Small horizontal cost: high quality ORMs such as Entity Framework do know how to avoid impacting your whole application; they restrict themselves to the areas where you want them to be, and even make it possible for you to bypass them when you need to.
Considerable vertical cost: ORMs are complex. LINQ to SQL was simple, but not very powerful. With power, comes complexity, as Entity Framework shows us. You can do a lot, but there is a learning curve for that. WCF was another great example: very powerful, it could lead you to hours of head banging and desperate StackOverflow browsing.

As for their adequacy:

As the horizontal adequacy grows, the vertical cost grows too. This is the consequence of the fact that ORMs are a leaky abstraction: they do tend to let you do lots of things, but in order to do those things, you have to know well the underlying technology (in this case, SQL and the database), and, in addition, you have to learn how such or such thing is implemented in the ORM itself. For instance, if I need to optimize a slow search on a table containing lots of rows, not only do I need to know what indexes are and how to use them, but I also need to find how to tell to Entity Framework to put an index on a specific column.
The vertical adequacy could be good for very narrow situations: the simple ones, the academic ones. Selecting all products where a price is between this and that? Can do that. As soon as one starts moving to more complex situations, the vertical adequacy decreases, and in more and more cases, you'll find that it's just easier to write the SQL query by hand than to tweak your favorite ORM.

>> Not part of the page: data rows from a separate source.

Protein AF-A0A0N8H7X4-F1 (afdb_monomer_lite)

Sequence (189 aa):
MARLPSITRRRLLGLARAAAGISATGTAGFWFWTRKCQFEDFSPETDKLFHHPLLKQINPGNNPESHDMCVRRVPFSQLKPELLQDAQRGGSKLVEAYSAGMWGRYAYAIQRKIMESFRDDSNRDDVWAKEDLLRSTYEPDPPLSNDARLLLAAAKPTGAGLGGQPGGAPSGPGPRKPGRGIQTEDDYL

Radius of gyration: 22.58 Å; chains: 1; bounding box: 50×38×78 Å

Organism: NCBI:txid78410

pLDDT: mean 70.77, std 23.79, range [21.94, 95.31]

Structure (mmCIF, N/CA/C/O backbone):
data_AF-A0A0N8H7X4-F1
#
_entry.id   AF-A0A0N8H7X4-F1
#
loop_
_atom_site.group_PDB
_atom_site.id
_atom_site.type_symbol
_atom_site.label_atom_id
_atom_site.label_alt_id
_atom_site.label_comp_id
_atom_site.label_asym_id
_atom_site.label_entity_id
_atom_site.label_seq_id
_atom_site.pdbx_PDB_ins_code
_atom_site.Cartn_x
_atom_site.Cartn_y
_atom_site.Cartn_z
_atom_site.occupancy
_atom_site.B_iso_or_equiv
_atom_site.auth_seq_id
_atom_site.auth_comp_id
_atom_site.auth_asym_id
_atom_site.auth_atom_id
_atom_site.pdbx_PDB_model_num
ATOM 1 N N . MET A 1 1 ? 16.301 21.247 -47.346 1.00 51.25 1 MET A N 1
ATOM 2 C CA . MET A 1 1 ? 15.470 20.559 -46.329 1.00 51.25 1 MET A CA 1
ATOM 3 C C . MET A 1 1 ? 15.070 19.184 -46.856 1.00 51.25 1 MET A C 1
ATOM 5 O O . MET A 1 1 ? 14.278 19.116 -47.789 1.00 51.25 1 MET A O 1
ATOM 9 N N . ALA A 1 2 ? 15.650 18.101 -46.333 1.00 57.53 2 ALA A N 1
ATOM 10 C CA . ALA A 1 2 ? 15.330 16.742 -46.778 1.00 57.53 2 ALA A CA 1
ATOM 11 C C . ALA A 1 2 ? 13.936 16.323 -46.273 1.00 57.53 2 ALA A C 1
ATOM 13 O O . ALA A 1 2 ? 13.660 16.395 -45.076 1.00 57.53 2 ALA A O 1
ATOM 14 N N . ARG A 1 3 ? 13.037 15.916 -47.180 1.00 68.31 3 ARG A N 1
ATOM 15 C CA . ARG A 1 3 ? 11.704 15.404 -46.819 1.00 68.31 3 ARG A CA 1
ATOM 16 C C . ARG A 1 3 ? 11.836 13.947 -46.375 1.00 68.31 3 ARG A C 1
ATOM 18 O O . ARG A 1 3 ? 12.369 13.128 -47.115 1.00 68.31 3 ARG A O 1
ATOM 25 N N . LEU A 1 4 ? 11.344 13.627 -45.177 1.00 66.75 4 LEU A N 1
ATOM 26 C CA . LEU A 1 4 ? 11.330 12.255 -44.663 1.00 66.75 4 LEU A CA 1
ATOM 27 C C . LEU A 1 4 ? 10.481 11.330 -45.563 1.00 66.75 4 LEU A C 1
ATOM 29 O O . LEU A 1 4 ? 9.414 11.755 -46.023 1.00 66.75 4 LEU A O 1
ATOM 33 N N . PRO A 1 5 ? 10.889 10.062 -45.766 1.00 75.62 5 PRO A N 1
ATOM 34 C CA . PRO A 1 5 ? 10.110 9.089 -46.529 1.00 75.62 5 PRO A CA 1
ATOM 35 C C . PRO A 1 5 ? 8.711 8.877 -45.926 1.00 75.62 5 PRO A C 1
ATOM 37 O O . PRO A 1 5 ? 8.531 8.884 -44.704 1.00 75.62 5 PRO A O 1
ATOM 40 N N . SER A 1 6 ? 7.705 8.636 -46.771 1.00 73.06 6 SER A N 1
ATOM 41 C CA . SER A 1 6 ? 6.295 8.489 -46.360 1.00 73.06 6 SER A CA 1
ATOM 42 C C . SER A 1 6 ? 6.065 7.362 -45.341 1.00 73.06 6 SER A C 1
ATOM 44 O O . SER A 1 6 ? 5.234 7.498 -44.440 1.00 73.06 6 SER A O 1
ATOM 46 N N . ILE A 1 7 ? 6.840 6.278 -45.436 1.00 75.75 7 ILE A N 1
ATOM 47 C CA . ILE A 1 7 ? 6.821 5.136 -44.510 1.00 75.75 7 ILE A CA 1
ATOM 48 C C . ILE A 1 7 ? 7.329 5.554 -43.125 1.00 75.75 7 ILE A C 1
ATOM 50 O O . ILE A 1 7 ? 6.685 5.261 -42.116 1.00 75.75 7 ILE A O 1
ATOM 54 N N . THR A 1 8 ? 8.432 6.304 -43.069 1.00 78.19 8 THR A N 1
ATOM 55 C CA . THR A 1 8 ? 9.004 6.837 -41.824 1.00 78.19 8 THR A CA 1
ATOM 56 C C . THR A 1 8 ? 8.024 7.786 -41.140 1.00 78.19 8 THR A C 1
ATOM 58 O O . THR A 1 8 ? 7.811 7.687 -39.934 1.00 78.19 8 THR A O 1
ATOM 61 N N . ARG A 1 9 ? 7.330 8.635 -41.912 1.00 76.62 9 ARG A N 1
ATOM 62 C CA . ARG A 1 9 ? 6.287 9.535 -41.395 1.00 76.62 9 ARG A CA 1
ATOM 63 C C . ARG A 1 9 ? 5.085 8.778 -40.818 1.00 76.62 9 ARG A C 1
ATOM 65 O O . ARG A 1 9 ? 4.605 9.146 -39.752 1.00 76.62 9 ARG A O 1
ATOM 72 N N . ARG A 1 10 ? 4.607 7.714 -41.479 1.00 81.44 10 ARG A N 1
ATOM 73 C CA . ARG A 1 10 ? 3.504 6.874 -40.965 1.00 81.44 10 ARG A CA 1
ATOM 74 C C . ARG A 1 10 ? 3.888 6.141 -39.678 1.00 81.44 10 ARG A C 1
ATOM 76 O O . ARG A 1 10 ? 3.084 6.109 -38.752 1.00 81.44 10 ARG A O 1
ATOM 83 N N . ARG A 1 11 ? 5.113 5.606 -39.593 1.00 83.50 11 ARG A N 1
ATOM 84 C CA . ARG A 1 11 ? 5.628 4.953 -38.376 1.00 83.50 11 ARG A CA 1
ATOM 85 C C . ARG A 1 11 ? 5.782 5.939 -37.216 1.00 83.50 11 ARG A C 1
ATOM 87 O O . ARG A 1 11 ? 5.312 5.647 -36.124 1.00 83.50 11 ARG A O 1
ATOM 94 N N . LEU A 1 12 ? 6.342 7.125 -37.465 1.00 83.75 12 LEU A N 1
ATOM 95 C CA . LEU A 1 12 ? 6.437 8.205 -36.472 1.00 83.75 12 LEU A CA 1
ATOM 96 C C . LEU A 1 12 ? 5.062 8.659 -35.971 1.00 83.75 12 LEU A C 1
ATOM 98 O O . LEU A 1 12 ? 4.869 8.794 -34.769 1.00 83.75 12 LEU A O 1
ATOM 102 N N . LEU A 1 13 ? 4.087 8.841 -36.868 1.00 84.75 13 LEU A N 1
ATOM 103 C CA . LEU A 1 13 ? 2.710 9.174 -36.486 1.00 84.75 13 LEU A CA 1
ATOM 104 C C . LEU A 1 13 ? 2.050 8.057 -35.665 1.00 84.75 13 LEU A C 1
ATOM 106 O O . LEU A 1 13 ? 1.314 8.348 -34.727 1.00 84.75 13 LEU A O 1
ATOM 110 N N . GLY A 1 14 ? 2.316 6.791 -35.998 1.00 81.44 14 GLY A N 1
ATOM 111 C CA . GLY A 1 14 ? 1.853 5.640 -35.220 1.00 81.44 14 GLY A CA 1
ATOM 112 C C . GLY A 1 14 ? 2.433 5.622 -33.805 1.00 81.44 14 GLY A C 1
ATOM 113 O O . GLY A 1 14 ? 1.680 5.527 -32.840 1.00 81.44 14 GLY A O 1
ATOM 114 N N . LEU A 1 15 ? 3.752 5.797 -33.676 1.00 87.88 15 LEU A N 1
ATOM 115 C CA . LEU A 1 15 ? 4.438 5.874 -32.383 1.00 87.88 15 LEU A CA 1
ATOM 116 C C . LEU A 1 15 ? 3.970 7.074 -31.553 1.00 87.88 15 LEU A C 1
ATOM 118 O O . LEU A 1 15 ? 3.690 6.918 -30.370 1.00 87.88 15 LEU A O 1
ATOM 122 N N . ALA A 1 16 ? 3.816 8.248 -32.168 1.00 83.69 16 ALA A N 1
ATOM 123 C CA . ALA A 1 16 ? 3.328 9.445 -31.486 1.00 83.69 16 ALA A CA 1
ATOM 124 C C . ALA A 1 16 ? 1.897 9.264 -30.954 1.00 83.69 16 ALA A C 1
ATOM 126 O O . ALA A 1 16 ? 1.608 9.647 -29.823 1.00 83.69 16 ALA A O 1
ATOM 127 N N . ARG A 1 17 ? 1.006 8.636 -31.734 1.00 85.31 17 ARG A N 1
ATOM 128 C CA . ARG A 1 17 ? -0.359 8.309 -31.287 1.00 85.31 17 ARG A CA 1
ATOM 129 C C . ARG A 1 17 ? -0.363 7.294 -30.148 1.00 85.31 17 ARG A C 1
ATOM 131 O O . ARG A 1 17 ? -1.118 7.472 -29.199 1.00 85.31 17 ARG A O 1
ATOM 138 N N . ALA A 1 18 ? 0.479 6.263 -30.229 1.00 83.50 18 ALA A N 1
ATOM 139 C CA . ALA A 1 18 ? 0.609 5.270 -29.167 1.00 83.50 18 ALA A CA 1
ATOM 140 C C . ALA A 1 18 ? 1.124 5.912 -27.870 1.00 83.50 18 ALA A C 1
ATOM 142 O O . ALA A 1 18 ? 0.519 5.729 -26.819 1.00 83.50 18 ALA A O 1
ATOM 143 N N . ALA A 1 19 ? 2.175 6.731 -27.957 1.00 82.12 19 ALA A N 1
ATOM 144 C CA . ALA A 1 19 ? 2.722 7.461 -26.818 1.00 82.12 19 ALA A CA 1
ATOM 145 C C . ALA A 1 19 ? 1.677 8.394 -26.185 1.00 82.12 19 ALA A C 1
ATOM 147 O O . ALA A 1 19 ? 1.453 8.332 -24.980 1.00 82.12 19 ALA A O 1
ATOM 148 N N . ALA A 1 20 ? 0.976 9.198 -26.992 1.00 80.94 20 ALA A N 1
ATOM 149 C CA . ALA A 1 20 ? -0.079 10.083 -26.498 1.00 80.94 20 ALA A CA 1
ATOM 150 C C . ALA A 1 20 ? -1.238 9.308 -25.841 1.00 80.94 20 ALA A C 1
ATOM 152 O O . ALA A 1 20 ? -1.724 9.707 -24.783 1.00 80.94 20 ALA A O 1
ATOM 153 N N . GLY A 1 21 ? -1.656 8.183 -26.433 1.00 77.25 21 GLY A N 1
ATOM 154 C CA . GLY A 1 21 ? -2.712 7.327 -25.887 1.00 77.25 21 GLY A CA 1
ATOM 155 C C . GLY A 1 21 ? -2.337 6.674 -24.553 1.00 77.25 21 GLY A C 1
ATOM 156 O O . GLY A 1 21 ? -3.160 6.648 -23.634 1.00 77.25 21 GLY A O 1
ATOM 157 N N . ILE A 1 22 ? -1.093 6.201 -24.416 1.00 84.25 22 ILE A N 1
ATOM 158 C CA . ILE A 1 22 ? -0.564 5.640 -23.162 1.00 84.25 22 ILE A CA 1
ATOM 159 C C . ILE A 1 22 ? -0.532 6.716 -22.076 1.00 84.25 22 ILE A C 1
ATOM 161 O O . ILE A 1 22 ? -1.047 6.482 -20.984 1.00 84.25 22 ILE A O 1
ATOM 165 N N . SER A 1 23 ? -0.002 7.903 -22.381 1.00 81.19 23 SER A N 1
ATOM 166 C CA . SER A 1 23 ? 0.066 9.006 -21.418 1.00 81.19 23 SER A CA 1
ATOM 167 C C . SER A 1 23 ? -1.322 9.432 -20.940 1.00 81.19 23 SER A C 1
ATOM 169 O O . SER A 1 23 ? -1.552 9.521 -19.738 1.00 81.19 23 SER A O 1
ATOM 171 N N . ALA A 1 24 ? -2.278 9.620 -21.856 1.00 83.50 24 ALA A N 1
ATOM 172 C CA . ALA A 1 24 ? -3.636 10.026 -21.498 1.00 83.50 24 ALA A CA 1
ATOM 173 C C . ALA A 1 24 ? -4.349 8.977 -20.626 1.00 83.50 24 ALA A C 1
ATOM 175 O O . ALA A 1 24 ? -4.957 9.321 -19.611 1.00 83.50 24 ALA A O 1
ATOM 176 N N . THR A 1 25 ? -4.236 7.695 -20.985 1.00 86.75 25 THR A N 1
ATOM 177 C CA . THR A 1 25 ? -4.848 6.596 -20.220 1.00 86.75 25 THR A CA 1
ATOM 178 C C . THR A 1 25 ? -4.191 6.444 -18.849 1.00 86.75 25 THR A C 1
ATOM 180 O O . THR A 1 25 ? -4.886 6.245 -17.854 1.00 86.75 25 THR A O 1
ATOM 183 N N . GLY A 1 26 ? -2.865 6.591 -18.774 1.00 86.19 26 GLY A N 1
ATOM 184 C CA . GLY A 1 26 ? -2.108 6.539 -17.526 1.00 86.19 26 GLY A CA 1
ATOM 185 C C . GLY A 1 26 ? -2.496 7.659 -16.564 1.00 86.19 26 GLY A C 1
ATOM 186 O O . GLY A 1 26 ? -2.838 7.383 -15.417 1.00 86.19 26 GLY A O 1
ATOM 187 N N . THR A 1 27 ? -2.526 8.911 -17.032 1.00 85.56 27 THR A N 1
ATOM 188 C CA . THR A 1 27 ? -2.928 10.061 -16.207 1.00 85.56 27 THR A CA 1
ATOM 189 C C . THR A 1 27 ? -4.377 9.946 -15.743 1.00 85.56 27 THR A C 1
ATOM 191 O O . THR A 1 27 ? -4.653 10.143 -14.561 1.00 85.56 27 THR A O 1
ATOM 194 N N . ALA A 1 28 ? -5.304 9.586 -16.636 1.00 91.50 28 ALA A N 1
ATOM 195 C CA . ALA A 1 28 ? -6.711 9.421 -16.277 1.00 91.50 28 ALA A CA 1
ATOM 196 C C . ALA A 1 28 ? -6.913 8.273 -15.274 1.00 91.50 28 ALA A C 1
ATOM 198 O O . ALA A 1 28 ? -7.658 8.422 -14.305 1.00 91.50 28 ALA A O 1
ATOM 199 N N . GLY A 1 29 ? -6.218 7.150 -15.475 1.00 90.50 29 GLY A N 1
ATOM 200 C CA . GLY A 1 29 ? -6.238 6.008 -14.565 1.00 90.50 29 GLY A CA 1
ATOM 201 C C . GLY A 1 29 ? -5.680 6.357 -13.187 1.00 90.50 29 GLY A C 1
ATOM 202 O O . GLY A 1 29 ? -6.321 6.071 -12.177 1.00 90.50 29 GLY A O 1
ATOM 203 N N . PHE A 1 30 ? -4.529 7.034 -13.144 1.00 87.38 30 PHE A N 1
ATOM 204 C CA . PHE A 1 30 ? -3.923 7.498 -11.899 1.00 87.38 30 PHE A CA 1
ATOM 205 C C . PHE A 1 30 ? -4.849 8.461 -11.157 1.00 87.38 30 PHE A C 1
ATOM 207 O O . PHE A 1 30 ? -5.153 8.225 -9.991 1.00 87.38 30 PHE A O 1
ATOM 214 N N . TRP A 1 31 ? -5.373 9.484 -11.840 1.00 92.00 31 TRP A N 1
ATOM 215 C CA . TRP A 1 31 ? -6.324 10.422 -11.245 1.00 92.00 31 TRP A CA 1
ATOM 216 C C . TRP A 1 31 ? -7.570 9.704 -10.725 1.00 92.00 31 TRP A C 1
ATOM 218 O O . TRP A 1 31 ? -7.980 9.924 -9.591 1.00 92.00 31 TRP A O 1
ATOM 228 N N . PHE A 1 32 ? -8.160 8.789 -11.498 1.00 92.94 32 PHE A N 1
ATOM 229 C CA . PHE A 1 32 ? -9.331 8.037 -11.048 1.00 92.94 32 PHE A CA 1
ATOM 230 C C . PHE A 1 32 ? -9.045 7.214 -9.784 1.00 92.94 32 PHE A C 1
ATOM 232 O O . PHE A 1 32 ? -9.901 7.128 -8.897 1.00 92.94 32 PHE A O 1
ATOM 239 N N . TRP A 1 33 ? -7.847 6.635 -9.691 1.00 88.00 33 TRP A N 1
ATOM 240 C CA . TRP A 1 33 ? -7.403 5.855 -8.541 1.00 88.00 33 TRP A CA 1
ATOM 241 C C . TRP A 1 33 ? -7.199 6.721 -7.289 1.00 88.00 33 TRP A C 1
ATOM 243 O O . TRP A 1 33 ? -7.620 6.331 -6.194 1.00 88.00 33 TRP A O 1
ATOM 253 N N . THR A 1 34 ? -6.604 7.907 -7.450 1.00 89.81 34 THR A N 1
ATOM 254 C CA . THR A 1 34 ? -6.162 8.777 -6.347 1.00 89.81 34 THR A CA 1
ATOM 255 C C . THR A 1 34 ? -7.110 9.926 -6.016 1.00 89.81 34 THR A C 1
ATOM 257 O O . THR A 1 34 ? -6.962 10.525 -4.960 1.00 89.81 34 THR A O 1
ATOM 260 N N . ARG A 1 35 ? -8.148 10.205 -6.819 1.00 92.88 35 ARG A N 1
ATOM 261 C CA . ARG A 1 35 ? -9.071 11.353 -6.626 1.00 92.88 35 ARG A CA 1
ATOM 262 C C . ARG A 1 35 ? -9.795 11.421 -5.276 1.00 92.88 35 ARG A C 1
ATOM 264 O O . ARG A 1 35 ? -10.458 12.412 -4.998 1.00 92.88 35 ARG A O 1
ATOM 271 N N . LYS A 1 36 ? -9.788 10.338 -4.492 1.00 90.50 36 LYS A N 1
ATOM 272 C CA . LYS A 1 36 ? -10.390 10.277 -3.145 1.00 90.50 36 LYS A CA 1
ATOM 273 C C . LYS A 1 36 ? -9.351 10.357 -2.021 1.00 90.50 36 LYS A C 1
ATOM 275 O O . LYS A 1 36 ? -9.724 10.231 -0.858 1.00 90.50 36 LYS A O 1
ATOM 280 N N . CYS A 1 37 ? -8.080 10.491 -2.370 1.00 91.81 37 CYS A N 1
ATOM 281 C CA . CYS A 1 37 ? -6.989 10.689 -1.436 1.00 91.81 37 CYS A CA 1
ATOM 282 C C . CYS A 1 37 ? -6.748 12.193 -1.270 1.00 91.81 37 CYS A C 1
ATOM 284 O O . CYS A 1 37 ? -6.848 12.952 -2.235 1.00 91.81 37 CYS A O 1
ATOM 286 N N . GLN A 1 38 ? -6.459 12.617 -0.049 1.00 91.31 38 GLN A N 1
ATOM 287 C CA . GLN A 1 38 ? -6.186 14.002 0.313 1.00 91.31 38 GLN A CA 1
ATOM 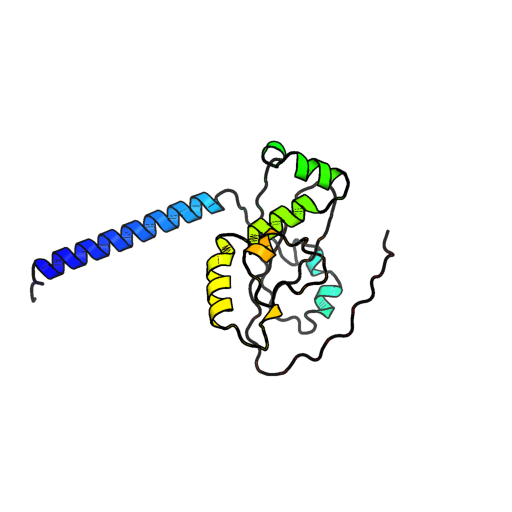288 C C . GLN A 1 38 ? -4.877 14.038 1.087 1.00 91.31 38 GLN A C 1
ATOM 290 O O . GLN A 1 38 ? -4.661 13.189 1.946 1.00 91.31 38 GLN A O 1
ATOM 295 N N . PHE A 1 39 ? -4.010 14.993 0.773 1.00 90.19 39 PHE A N 1
ATOM 296 C CA . PHE A 1 39 ? -2.840 15.248 1.600 1.00 90.19 39 PHE A CA 1
ATOM 297 C C . PHE A 1 39 ? -3.255 16.155 2.748 1.00 90.19 39 PHE A C 1
ATOM 299 O O . PHE A 1 39 ? -3.842 17.213 2.518 1.00 90.19 39 PHE A O 1
ATOM 306 N N . GLU A 1 40 ? -3.007 15.692 3.962 1.00 87.69 40 GLU A N 1
ATOM 307 C CA . GLU A 1 40 ? -3.172 16.489 5.167 1.00 87.69 40 GLU A CA 1
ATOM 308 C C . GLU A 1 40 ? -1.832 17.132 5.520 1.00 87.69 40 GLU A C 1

I would love an ORM which could figure how to store the data, be able to cross the boundaries of SQL and move to databases such as MongoDB or Redis as well. I would love it to analyze the data and the requests and determine how the schema should be optimized based on the current usage. I would love simply telling: “Hey, ORM, please store this object for me” or “Hey, ORM, could you tell me all the records of this type for the last two weeks” and never have to look under the hood. Unfortunately, this isn't happening soon.

What happens soon is that ORMs stay among the great tools which do a great job in specific situations, for specific projects. As I don't develop in Assembler, because Java or Python compilers do a much better job for me, I hardly see myself writing SQL by hand for an ordinary business application. But there are cases where you need to dive into Assembler because you need specific performance optimizations, and there are cases where you need to write SQL by hand. During my career, it appeared that none of my projects led me to write Assembler code, and that nearly every project I did led me to hand-made SQL. Possibly developers working on embedded software do use Assembler and don't write SQL. YMMV.